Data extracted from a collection

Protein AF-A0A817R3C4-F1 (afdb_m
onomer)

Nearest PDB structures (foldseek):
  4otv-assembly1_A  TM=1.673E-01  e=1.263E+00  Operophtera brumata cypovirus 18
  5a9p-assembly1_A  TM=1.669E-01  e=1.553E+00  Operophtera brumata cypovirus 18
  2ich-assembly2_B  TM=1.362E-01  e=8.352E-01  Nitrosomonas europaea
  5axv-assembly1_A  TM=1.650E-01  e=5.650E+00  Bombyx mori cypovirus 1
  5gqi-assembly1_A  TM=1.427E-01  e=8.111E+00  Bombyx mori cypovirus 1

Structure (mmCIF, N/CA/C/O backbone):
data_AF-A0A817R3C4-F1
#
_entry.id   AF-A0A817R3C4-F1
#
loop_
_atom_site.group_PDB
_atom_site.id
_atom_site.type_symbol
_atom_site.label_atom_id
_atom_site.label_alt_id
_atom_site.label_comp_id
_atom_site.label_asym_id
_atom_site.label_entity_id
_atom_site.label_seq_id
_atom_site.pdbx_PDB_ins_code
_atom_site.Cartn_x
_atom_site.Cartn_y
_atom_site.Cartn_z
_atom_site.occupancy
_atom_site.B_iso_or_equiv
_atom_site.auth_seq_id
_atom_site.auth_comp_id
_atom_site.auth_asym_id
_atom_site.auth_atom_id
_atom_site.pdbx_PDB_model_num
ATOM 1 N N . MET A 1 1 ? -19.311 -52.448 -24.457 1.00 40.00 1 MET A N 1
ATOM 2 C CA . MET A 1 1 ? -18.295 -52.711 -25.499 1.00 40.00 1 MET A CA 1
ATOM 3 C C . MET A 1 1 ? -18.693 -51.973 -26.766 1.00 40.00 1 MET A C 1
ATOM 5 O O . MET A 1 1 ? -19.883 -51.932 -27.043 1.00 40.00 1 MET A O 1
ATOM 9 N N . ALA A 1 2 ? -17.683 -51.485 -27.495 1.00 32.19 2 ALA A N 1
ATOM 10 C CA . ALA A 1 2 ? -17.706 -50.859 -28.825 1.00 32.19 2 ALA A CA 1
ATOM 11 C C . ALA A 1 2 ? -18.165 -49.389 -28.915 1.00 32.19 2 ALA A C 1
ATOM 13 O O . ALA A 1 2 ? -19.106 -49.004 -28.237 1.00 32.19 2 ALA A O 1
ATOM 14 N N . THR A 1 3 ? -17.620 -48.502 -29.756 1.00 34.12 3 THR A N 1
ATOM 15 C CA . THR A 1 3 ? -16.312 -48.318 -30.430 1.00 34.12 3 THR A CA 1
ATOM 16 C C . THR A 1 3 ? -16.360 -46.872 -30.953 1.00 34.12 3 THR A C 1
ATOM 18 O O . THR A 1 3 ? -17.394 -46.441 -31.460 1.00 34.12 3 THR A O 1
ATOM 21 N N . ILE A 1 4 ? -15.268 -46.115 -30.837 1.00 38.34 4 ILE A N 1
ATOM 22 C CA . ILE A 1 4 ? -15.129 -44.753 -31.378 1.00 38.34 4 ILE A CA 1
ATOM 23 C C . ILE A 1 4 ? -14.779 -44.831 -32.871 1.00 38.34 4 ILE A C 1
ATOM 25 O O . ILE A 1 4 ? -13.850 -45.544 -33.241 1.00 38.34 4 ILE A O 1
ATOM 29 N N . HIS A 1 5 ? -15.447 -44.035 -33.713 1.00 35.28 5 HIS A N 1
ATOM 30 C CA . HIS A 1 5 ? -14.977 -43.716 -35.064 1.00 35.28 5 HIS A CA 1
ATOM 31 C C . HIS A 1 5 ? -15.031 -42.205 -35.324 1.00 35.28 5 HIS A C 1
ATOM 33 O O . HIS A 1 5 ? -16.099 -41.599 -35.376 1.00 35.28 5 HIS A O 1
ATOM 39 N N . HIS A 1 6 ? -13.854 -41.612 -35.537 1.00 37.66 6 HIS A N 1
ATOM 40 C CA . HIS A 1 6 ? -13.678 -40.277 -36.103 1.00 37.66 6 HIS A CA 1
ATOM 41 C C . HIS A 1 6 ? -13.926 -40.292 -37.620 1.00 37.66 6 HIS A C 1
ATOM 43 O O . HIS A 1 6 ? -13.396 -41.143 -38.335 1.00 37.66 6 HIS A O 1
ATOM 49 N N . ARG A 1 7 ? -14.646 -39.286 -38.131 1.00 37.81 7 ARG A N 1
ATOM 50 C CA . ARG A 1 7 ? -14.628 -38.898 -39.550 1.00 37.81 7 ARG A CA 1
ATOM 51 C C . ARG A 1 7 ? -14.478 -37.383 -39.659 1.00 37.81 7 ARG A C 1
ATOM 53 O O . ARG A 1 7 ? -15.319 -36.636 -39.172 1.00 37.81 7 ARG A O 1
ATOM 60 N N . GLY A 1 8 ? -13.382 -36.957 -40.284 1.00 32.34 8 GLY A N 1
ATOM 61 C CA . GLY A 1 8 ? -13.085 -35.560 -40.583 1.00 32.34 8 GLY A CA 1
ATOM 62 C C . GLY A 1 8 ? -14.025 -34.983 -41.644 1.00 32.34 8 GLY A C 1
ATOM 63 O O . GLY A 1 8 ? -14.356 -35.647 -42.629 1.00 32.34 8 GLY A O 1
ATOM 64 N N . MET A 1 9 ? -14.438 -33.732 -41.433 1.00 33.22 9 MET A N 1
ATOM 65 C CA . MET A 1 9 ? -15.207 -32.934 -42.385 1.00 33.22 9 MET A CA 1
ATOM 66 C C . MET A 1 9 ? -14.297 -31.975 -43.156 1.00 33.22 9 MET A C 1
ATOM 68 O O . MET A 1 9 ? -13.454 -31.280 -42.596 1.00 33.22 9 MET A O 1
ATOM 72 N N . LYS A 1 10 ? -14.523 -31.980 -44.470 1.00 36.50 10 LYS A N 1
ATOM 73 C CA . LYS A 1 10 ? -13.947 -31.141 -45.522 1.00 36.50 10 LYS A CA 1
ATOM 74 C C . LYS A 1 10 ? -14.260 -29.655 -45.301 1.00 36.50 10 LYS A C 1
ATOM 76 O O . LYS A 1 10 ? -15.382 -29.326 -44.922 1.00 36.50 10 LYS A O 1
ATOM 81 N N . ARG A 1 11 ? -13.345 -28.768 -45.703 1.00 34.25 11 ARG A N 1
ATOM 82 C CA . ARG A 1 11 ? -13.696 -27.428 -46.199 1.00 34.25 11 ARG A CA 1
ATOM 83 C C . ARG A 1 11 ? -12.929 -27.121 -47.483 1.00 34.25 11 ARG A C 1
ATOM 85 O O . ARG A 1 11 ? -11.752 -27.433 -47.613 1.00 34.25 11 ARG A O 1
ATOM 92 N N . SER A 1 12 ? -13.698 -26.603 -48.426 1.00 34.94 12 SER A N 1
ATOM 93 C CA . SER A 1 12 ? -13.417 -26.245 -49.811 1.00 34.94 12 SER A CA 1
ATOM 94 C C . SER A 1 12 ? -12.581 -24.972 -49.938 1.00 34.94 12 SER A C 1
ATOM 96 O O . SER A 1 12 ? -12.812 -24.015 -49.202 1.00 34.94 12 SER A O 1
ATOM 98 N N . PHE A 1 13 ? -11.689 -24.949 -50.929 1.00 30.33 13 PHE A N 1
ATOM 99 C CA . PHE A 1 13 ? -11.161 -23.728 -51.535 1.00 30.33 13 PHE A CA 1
...
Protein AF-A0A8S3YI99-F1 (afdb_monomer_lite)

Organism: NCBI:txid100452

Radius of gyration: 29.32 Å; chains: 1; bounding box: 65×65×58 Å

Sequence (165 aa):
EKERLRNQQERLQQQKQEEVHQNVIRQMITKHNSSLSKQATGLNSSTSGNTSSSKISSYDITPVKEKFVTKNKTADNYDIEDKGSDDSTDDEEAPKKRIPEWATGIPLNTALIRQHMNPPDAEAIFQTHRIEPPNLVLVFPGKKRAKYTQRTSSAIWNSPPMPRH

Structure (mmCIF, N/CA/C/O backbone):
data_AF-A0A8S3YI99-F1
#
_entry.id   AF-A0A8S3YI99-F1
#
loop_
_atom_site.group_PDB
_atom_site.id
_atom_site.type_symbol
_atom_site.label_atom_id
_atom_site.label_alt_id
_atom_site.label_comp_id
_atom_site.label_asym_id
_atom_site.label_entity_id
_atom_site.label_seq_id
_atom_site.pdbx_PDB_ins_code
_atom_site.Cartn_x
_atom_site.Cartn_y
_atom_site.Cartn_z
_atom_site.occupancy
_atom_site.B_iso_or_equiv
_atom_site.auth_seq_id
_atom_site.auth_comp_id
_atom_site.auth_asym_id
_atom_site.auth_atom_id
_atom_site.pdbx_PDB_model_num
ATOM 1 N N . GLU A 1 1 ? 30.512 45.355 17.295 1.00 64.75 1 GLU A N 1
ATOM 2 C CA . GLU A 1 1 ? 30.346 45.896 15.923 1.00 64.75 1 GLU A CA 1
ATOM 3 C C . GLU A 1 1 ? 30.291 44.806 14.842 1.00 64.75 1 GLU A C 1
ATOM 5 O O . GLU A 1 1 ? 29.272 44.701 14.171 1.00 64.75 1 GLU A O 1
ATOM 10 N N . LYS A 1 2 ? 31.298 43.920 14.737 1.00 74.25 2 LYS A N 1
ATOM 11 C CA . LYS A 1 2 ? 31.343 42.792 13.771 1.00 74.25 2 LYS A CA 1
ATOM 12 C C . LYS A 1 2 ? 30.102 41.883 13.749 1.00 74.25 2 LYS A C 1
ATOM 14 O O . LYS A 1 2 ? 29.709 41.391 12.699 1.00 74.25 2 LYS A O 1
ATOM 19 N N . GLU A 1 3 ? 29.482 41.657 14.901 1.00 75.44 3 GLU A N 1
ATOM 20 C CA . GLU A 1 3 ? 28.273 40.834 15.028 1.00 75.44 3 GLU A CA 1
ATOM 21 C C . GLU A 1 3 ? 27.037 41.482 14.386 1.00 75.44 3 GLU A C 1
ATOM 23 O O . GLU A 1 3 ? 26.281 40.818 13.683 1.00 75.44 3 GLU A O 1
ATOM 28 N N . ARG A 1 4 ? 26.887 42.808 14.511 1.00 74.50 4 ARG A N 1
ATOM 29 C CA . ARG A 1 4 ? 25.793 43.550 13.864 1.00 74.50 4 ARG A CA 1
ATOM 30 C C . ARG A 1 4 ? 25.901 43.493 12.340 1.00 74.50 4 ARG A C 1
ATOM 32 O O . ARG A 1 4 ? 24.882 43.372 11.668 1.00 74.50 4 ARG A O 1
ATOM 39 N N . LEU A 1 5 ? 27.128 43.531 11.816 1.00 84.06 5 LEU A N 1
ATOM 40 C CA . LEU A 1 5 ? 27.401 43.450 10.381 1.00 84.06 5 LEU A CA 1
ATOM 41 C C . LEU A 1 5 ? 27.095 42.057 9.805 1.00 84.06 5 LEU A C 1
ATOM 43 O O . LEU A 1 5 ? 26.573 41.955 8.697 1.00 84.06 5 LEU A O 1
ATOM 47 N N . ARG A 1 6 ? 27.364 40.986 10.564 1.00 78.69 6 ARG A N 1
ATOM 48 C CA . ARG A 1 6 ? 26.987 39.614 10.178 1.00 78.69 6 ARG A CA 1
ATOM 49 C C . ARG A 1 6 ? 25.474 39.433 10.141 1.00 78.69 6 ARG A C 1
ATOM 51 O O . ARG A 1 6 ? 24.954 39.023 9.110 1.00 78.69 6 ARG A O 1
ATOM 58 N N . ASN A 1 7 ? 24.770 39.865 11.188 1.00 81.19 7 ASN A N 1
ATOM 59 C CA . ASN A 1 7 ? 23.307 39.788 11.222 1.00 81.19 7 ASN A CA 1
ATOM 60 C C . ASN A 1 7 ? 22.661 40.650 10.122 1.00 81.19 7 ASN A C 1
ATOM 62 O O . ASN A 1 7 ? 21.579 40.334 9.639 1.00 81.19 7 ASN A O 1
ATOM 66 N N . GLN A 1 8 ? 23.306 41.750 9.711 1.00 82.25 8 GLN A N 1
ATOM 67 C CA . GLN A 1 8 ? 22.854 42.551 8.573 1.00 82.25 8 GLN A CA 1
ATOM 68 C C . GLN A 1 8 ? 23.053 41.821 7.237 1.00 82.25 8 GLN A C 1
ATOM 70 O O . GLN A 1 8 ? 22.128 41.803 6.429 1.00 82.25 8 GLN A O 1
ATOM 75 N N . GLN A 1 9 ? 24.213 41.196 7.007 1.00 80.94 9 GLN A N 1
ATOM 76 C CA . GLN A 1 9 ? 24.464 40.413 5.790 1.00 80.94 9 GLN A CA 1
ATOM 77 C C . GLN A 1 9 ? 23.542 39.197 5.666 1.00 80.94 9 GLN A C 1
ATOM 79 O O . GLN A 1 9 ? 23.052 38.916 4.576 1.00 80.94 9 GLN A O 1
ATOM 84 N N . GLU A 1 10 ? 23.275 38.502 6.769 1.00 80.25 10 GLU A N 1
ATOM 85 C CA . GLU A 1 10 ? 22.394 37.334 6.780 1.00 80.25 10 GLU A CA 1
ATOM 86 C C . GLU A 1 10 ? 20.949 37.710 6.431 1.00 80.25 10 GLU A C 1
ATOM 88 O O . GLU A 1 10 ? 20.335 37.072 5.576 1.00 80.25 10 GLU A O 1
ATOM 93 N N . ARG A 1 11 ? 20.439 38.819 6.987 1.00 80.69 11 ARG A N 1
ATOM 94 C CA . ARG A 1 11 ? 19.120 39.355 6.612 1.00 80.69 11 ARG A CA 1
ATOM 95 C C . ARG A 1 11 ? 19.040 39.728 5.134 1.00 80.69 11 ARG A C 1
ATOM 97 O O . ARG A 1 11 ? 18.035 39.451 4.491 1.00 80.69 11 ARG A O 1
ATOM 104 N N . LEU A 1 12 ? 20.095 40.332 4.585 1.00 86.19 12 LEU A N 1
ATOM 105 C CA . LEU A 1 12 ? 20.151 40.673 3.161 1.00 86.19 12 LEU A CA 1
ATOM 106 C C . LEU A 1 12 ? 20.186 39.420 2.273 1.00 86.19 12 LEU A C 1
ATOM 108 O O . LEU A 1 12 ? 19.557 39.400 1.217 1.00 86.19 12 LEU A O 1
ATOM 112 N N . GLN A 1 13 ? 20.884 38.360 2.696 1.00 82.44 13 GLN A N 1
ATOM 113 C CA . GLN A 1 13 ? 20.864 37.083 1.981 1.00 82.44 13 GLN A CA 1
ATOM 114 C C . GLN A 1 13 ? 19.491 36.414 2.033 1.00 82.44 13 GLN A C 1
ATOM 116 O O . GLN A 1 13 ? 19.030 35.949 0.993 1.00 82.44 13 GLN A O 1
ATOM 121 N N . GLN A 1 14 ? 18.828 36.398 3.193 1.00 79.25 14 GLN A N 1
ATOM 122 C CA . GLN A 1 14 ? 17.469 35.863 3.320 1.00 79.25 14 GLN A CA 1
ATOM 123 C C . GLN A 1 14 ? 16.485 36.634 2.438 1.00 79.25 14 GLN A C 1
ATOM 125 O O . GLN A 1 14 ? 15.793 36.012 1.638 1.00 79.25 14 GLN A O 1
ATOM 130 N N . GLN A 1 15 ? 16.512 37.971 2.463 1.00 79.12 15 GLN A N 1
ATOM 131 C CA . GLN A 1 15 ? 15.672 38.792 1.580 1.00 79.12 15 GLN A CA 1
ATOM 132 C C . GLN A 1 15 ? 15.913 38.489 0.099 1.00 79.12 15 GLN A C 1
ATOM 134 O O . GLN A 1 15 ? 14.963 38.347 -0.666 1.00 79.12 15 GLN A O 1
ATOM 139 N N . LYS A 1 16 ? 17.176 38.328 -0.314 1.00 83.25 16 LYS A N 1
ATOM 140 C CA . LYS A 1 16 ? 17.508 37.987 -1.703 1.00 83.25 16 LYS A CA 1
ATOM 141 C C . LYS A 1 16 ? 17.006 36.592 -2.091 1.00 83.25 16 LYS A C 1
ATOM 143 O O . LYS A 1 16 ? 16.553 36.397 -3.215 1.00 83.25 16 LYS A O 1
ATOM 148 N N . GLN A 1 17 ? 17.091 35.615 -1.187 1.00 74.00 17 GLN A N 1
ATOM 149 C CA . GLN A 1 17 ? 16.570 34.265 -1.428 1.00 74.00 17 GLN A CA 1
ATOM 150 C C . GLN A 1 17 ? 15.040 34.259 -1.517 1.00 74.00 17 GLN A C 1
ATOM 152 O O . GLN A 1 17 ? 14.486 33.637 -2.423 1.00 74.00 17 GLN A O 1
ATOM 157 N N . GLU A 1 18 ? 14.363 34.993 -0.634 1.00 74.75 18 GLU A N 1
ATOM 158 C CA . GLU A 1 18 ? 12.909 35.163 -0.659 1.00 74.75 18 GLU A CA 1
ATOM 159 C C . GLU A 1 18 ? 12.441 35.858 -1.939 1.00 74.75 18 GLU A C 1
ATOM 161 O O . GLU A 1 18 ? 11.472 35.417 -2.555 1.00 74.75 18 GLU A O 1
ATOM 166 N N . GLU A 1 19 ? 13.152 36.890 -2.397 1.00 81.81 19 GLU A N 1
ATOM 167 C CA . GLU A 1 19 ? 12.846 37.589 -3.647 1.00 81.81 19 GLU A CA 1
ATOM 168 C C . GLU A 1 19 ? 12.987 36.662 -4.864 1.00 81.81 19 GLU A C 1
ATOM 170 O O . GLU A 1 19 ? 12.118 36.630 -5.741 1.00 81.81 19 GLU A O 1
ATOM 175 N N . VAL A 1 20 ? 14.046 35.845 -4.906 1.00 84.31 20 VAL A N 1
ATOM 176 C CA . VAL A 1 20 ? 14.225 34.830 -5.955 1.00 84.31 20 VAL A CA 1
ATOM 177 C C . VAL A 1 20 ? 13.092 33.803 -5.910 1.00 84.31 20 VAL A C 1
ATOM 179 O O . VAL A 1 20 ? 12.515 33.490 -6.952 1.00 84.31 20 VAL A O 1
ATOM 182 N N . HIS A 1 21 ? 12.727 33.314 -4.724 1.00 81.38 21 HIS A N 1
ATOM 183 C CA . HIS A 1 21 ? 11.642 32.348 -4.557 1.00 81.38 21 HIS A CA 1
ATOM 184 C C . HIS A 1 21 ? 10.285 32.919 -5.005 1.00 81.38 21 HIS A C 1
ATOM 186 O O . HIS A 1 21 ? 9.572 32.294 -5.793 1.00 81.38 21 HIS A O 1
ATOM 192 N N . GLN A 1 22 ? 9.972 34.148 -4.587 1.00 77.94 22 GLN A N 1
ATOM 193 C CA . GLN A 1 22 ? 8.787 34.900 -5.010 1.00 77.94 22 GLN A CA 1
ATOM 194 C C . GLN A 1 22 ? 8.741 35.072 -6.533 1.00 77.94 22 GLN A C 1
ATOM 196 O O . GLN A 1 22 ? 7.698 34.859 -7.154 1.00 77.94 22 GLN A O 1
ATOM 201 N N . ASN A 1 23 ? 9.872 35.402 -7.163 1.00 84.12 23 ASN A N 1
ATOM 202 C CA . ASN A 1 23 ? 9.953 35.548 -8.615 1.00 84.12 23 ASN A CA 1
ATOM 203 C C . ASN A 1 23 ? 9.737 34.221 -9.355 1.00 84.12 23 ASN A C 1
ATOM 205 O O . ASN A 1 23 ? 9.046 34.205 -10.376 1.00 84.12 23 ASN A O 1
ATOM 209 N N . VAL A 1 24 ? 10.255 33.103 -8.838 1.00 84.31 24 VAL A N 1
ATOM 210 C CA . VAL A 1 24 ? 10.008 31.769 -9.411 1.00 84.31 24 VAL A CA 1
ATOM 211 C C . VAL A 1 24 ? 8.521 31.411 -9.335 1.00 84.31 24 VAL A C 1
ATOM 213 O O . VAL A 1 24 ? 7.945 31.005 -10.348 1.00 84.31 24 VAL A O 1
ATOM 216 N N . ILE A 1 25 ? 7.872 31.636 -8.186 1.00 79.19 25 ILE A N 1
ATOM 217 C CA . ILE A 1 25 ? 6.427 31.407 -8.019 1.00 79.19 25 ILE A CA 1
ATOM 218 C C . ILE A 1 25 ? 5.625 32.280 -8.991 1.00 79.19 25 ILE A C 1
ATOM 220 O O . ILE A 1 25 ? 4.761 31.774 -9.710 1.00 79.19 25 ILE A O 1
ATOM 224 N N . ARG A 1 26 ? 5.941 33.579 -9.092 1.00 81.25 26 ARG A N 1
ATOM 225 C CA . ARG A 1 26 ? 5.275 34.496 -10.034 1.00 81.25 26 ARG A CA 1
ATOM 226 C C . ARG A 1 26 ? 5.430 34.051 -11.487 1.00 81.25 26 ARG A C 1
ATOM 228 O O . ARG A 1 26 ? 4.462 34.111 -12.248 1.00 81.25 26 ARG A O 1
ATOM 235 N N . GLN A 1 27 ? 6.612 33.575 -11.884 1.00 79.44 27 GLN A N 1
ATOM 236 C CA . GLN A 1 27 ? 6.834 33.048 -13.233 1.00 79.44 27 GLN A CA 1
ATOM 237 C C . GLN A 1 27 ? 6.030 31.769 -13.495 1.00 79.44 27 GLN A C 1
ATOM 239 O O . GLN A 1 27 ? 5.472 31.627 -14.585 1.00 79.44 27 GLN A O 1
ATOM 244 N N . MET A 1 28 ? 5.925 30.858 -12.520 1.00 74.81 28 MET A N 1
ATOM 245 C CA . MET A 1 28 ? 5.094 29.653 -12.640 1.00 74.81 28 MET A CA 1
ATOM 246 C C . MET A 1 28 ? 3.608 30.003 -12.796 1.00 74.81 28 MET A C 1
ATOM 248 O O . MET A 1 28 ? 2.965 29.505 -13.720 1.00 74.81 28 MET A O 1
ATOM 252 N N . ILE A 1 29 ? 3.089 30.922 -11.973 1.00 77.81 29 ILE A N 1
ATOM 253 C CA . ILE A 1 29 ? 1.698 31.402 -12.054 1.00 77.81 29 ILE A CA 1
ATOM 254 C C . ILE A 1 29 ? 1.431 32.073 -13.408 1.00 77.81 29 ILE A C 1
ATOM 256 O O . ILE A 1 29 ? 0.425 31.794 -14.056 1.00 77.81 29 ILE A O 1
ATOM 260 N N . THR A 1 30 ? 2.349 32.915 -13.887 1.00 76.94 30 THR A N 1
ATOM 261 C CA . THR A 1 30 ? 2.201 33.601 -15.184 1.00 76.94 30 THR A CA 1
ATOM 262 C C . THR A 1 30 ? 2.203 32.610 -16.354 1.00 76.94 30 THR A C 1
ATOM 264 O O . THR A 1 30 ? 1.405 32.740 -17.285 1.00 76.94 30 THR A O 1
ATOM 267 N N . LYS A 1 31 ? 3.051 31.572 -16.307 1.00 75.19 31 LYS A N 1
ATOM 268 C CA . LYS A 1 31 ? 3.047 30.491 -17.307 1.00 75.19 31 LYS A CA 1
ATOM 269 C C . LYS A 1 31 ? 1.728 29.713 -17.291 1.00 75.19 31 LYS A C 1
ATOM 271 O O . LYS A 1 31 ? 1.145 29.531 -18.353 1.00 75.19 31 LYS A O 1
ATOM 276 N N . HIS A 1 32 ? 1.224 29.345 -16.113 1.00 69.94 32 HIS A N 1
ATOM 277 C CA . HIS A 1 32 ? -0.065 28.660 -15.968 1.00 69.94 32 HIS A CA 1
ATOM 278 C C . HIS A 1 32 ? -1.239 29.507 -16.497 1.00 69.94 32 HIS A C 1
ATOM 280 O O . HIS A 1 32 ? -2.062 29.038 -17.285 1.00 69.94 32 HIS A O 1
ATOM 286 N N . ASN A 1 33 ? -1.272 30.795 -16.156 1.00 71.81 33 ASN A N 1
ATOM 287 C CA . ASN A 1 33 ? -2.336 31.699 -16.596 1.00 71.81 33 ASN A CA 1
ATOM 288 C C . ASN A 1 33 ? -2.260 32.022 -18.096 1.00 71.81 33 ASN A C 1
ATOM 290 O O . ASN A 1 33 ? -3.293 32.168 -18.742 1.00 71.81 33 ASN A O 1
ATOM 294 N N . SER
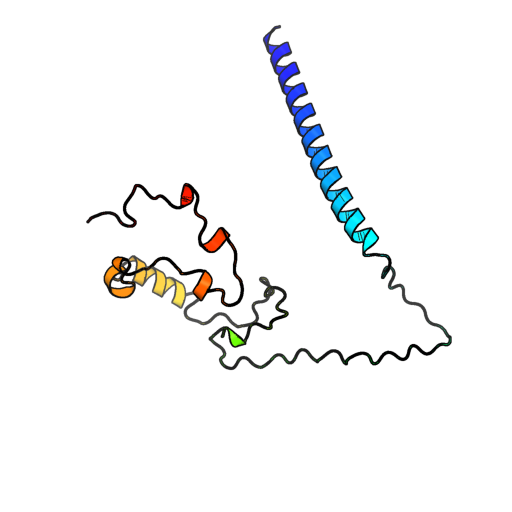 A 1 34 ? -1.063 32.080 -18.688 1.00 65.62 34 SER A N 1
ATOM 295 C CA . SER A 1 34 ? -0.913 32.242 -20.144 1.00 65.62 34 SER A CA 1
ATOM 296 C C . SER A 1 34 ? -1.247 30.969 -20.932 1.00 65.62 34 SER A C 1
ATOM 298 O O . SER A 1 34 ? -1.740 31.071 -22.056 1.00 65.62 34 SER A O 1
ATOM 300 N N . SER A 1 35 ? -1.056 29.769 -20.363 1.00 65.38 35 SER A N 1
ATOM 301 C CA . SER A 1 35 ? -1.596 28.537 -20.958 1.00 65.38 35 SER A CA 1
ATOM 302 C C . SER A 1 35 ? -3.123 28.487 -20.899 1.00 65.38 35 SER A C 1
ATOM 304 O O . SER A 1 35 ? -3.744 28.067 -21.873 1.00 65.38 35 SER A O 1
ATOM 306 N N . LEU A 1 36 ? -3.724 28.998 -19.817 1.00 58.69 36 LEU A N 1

#### [YOUR GOAL]
From the entries above, restate word for word the lines from the line containing "ATOM 132 C C" to the line containing "ATOM 157 N N", both ends included, and nothing more.

#### [EXPECTED ANSWER]
ATOM 132 C C . GLN A 1 15 ? 15.913 38.489 0.099 1.00 79.12 15 GLN A C 1
ATOM 134 O O . GLN A 1 15 ? 14.963 38.347 -0.666 1.00 79.12 15 GLN A O 1
ATOM 139 N N . LYS A 1 16 ? 17.176 38.328 -0.314 1.00 83.25 16 LYS A N 1
ATOM 140 C CA . LYS A 1 16 ? 17.508 37.987 -1.703 1.00 83.25 16 LYS A CA 1
ATOM 141 C C . LYS A 1 16 ? 17.006 36.592 -2.091 1.00 83.25 16 LYS A C 1
ATOM 143 O O . LYS A 1 16 ? 16.553 36.397 -3.215 1.00 83.25 16 LYS A O 1
ATOM 148 N N . GLN A 1 17 ? 17.091 35.615 -1.187 1.00 74.00 17 GLN A N 1
ATOM 149 C CA . GLN A 1 17 ? 16.570 34.265 -1.428 1.00 74.00 17 GLN A CA 1
ATOM 150 C C . GLN A 1 17 ? 15.040 34.259 -1.517 1.00 74.00 17 GLN A C 1
ATOM 152 O O . GLN A 1 17 ? 14.486 33.637 -2.423 1.00 74.00 17 GLN A O 1
ATOM 157 N N . GLU A 1 18 ? 14.363 34.993 -0.634 1.00 74.75 18 GLU A N 1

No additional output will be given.